» Exercise prompt:
Output the data word for word. Begin at its first line and end at the line with "ATOM 45 C CA".
▼▼▼
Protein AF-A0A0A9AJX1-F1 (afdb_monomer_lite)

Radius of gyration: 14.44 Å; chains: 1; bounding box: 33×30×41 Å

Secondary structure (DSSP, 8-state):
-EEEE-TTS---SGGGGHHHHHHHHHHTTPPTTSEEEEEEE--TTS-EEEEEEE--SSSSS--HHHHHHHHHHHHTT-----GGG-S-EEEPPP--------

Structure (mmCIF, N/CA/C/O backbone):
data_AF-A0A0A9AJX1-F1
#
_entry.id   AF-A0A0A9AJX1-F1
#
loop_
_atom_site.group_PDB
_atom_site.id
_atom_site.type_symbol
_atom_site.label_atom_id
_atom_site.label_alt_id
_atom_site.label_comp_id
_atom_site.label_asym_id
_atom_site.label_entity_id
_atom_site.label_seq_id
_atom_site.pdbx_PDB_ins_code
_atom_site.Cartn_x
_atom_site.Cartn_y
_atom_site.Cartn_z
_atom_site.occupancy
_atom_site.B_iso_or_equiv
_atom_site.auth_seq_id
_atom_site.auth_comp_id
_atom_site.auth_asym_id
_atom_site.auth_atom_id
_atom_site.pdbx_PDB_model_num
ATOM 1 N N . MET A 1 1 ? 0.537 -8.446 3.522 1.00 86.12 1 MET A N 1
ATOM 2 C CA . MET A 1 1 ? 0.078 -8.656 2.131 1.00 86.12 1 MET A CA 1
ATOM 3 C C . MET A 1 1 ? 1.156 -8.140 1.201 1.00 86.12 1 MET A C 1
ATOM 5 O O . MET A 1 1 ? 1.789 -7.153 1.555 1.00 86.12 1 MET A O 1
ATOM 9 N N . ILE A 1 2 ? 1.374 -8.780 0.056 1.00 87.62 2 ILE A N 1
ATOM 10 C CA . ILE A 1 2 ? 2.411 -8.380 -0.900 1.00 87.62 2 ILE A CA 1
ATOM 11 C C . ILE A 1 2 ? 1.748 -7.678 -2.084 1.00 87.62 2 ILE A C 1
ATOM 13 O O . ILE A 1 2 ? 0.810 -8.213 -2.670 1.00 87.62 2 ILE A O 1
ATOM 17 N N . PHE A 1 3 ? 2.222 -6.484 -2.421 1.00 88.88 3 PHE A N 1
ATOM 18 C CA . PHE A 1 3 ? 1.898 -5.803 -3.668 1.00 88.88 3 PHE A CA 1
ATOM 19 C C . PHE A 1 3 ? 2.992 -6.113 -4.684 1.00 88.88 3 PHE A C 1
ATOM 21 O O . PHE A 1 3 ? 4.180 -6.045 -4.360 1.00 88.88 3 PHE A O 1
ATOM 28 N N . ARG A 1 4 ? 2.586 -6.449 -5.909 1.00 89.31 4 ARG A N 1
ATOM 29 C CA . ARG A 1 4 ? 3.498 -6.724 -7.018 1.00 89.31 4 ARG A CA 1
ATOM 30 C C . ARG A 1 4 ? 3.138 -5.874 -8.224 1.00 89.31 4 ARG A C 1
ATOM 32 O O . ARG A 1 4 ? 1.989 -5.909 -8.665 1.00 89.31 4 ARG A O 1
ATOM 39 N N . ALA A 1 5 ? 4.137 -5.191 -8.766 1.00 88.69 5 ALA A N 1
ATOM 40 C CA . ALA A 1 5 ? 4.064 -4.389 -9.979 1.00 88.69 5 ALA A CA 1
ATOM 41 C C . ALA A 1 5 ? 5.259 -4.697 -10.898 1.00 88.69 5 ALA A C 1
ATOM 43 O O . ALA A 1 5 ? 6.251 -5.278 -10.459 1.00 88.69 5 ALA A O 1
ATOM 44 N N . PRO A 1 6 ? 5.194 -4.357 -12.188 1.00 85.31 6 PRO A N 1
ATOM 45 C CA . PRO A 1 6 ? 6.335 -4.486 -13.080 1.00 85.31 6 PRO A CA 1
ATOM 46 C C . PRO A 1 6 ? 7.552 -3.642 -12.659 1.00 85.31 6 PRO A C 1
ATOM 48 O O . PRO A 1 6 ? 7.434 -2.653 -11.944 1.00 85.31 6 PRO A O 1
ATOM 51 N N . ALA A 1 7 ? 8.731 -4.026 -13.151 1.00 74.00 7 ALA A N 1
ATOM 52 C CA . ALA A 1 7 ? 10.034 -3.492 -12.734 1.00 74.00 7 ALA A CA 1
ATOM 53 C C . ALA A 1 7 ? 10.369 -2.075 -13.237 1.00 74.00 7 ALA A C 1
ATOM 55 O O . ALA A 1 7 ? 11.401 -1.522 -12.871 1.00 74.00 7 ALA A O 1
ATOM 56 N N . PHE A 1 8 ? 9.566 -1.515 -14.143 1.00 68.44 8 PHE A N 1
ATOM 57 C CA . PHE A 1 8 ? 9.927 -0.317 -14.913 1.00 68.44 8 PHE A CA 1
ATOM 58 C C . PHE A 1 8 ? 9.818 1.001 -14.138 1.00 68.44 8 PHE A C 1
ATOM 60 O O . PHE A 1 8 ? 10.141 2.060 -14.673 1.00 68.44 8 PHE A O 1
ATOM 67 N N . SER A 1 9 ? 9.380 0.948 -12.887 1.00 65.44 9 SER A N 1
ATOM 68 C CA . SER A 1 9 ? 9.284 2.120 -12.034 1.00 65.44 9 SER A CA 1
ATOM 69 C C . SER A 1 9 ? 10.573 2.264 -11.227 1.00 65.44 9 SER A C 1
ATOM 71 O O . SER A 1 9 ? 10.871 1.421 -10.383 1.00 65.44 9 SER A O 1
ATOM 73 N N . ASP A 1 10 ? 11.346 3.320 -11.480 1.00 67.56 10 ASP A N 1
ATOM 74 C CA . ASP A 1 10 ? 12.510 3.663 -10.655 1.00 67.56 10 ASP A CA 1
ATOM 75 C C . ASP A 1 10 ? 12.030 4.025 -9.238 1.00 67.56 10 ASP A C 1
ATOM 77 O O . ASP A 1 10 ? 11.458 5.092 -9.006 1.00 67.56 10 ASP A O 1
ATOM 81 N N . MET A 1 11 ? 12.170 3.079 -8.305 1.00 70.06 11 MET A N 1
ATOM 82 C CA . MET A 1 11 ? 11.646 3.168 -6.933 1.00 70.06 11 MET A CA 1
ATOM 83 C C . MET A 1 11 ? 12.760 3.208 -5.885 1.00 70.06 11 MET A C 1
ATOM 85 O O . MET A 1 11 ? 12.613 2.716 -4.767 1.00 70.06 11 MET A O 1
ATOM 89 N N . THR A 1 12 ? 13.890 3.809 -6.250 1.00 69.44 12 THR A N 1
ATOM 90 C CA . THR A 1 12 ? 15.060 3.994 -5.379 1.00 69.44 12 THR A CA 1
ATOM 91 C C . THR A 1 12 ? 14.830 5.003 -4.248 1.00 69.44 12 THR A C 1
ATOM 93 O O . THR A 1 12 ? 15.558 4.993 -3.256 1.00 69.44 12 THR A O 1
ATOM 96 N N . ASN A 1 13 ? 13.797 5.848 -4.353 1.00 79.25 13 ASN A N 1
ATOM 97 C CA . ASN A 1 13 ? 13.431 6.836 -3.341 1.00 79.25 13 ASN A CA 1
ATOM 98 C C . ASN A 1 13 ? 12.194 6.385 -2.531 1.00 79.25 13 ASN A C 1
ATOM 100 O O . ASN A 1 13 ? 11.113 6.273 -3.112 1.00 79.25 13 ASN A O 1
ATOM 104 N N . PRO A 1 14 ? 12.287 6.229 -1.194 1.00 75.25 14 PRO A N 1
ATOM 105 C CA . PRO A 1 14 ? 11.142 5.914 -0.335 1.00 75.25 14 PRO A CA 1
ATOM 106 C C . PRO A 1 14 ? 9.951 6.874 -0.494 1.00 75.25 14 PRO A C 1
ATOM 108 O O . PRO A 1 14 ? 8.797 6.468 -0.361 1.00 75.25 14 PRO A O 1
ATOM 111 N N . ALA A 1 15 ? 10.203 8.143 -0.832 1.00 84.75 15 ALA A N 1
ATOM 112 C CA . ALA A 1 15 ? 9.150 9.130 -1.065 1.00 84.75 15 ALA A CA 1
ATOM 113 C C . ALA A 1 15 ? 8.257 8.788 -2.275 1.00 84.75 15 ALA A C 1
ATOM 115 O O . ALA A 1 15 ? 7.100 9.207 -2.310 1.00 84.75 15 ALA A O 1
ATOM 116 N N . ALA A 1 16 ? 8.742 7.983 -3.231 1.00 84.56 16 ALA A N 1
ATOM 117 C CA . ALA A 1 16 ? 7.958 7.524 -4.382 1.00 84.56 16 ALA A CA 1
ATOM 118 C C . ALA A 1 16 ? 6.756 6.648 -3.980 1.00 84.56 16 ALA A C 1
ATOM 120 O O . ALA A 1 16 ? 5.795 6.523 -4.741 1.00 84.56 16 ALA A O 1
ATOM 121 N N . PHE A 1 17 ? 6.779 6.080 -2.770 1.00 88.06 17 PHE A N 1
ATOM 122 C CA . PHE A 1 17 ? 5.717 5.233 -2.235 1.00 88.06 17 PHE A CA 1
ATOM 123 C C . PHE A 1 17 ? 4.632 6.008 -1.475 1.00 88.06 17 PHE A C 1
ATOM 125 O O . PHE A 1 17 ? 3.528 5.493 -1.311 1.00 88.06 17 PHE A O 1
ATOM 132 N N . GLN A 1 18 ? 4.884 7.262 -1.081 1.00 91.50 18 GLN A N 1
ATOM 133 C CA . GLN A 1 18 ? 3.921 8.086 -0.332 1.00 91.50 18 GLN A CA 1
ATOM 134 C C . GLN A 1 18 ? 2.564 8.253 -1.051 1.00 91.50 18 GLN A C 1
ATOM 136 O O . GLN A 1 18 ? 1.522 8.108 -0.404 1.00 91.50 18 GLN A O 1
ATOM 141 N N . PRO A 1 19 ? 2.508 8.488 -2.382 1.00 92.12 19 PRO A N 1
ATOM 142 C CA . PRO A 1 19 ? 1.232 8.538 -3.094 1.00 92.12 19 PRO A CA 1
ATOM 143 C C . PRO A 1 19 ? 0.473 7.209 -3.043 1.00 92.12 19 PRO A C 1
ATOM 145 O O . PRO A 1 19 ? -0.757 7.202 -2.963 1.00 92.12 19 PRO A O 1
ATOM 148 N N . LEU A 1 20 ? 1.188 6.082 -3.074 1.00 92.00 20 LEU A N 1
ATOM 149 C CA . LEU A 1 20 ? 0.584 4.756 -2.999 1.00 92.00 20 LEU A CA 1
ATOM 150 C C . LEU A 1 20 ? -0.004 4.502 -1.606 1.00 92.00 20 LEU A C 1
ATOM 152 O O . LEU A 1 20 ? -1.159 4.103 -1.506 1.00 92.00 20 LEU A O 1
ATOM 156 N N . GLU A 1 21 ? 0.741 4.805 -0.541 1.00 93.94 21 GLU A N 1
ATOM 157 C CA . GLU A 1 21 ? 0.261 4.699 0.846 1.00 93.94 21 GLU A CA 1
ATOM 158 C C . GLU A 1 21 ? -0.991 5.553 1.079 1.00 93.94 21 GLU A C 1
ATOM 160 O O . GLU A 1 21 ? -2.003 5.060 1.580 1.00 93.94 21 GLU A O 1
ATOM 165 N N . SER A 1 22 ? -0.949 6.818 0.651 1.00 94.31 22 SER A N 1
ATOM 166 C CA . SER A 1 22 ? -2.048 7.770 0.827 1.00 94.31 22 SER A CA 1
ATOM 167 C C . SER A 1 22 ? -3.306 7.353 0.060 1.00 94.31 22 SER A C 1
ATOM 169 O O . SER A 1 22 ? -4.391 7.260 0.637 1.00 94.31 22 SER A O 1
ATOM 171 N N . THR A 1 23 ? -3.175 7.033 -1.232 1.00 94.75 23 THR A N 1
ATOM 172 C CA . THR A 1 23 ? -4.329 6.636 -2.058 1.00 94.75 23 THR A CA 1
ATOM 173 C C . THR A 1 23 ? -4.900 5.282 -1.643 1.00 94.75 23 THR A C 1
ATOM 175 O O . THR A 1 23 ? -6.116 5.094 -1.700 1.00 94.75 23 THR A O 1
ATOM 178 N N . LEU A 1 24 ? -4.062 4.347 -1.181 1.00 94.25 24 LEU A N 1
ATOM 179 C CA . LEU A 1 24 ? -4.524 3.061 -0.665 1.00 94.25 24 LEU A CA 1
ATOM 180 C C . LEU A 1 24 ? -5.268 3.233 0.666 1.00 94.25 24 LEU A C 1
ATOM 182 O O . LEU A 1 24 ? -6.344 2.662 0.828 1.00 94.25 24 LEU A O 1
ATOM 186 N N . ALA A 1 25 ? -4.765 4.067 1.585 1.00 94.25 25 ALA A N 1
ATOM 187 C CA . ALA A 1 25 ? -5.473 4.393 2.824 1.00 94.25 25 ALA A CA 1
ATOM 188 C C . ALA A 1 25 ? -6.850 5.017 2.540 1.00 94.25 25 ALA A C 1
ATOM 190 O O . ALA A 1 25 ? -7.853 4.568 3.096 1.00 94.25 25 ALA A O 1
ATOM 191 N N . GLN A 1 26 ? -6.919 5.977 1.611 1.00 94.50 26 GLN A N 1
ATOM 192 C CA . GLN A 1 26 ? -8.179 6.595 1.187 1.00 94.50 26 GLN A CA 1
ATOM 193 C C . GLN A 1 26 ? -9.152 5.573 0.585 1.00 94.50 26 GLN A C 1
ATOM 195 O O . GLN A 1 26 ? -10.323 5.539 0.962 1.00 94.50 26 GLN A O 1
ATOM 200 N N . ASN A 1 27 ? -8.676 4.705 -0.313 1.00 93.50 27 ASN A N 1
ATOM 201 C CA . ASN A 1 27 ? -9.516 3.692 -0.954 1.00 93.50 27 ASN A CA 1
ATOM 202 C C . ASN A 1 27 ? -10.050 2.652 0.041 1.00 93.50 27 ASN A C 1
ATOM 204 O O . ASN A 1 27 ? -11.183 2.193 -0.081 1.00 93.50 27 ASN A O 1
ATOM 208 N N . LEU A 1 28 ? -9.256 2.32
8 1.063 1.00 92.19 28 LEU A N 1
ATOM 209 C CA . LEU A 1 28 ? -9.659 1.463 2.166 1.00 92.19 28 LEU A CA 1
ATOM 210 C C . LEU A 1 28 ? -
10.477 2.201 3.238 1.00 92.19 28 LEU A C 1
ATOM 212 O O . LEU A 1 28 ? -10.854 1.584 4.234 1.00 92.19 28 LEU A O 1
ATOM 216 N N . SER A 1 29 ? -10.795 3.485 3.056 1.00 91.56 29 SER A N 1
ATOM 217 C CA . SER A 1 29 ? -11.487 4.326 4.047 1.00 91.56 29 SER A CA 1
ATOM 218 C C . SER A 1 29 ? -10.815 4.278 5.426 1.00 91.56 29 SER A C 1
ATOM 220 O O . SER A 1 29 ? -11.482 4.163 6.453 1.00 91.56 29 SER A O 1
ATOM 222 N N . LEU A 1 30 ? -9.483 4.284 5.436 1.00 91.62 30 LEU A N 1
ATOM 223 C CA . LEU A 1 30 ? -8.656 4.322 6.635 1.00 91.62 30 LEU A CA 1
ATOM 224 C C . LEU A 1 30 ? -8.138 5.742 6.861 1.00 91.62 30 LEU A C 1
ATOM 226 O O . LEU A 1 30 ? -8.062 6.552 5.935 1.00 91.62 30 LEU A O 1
▲▲▲
» Solution for this task:
Protein AF-A0A0A9AJX1-F1 (afdb_monomer_lite)

Radius of gyration: 14.44 Å; chains: 1; bounding box: 33×30×41 Å

Secondary structure (DSSP, 8-state):
-EEEE-TTS---SGGGGHHHHHHHHHHTTPPTTSEEEEEEE--TTS-EEEEEEE--SSSSS--HHHHHHHHHHHHTT-----GGG-S-EEEPPP--------

Structure (mmCIF, N/CA/C/O backbone):
data_AF-A0A0A9AJX1-F1
#
_entry.id   AF-A0A0A9AJX1-F1
#
loop_
_atom_site.group_PDB
_atom_site.id
_atom_site.type_symbol
_atom_site.label_atom_id
_atom_site.label_alt_id
_atom_site.label_comp_id
_atom_site.label_asym_id
_atom_site.label_entity_id
_atom_site.label_seq_id
_atom_site.pdbx_PDB_ins_code
_atom_site.Cartn_x
_atom_site.Cartn_y
_atom_site.Cartn_z
_atom_site.occupancy
_atom_site.B_iso_or_equiv
_atom_site.auth_seq_id
_atom_site.auth_comp_id
_atom_site.auth_asym_id
_atom_site.auth_atom_id
_atom_site.pdbx_PDB_model_num
ATOM 1 N N . MET A 1 1 ? 0.537 -8.446 3.522 1.00 86.12 1 MET A N 1
ATOM 2 C CA . MET A 1 1 ? 0.078 -8.656 2.131 1.00 86.12 1 MET A CA 1
ATOM 3 C C . MET A 1 1 ? 1.156 -8.140 1.201 1.00 86.12 1 MET A C 1
ATOM 5 O O . MET A 1 1 ? 1.789 -7.153 1.555 1.00 86.12 1 MET A O 1
ATOM 9 N N . ILE A 1 2 ? 1.374 -8.780 0.056 1.00 87.62 2 ILE A N 1
ATOM 10 C CA . ILE A 1 2 ? 2.411 -8.380 -0.900 1.00 87.62 2 ILE A CA 1
ATOM 11 C C . ILE A 1 2 ? 1.748 -7.678 -2.084 1.00 87.62 2 ILE A C 1
ATOM 13 O O . ILE A 1 2 ? 0.810 -8.213 -2.670 1.00 87.62 2 ILE A O 1
ATOM 17 N N . PHE A 1 3 ? 2.222 -6.484 -2.421 1.00 88.88 3 PHE A N 1
ATOM 18 C CA . PHE A 1 3 ? 1.898 -5.803 -3.668 1.00 88.88 3 PHE A CA 1
ATOM 19 C C . PHE A 1 3 ? 2.992 -6.113 -4.684 1.00 88.88 3 PHE A C 1
ATOM 21 O O . PHE A 1 3 ? 4.180 -6.045 -4.360 1.00 88.88 3 PHE A O 1
ATOM 28 N N . ARG A 1 4 ? 2.586 -6.449 -5.909 1.00 89.31 4 ARG A N 1
ATOM 29 C CA . ARG A 1 4 ? 3.498 -6.724 -7.018 1.00 89.31 4 ARG A CA 1
ATOM 30 C C . ARG A 1 4 ? 3.138 -5.874 -8.224 1.00 89.31 4 ARG A C 1
ATOM 32 O O . ARG A 1 4 ? 1.989 -5.909 -8.665 1.00 89.31 4 ARG A O 1
ATOM 39 N N . ALA A 1 5 ? 4.137 -5.191 -8.766 1.00 88.69 5 ALA A N 1
ATOM 40 C CA . ALA A 1 5 ? 4.064 -4.389 -9.979 1.00 88.69 5 ALA A CA 1
ATOM 41 C C . ALA A 1 5 ? 5.259 -4.697 -10.898 1.00 88.69 5 ALA A C 1
ATOM 43 O O . ALA A 1 5 ? 6.251 -5.278 -10.459 1.00 88.69 5 ALA A O 1
ATOM 44 N N . PRO A 1 6 ? 5.194 -4.357 -12.188 1.00 85.31 6 PRO A N 1
ATOM 45 C CA . PRO A 1 6 ? 6.335 -4.486 -13.080 1.00 85.31 6 PRO A CA 1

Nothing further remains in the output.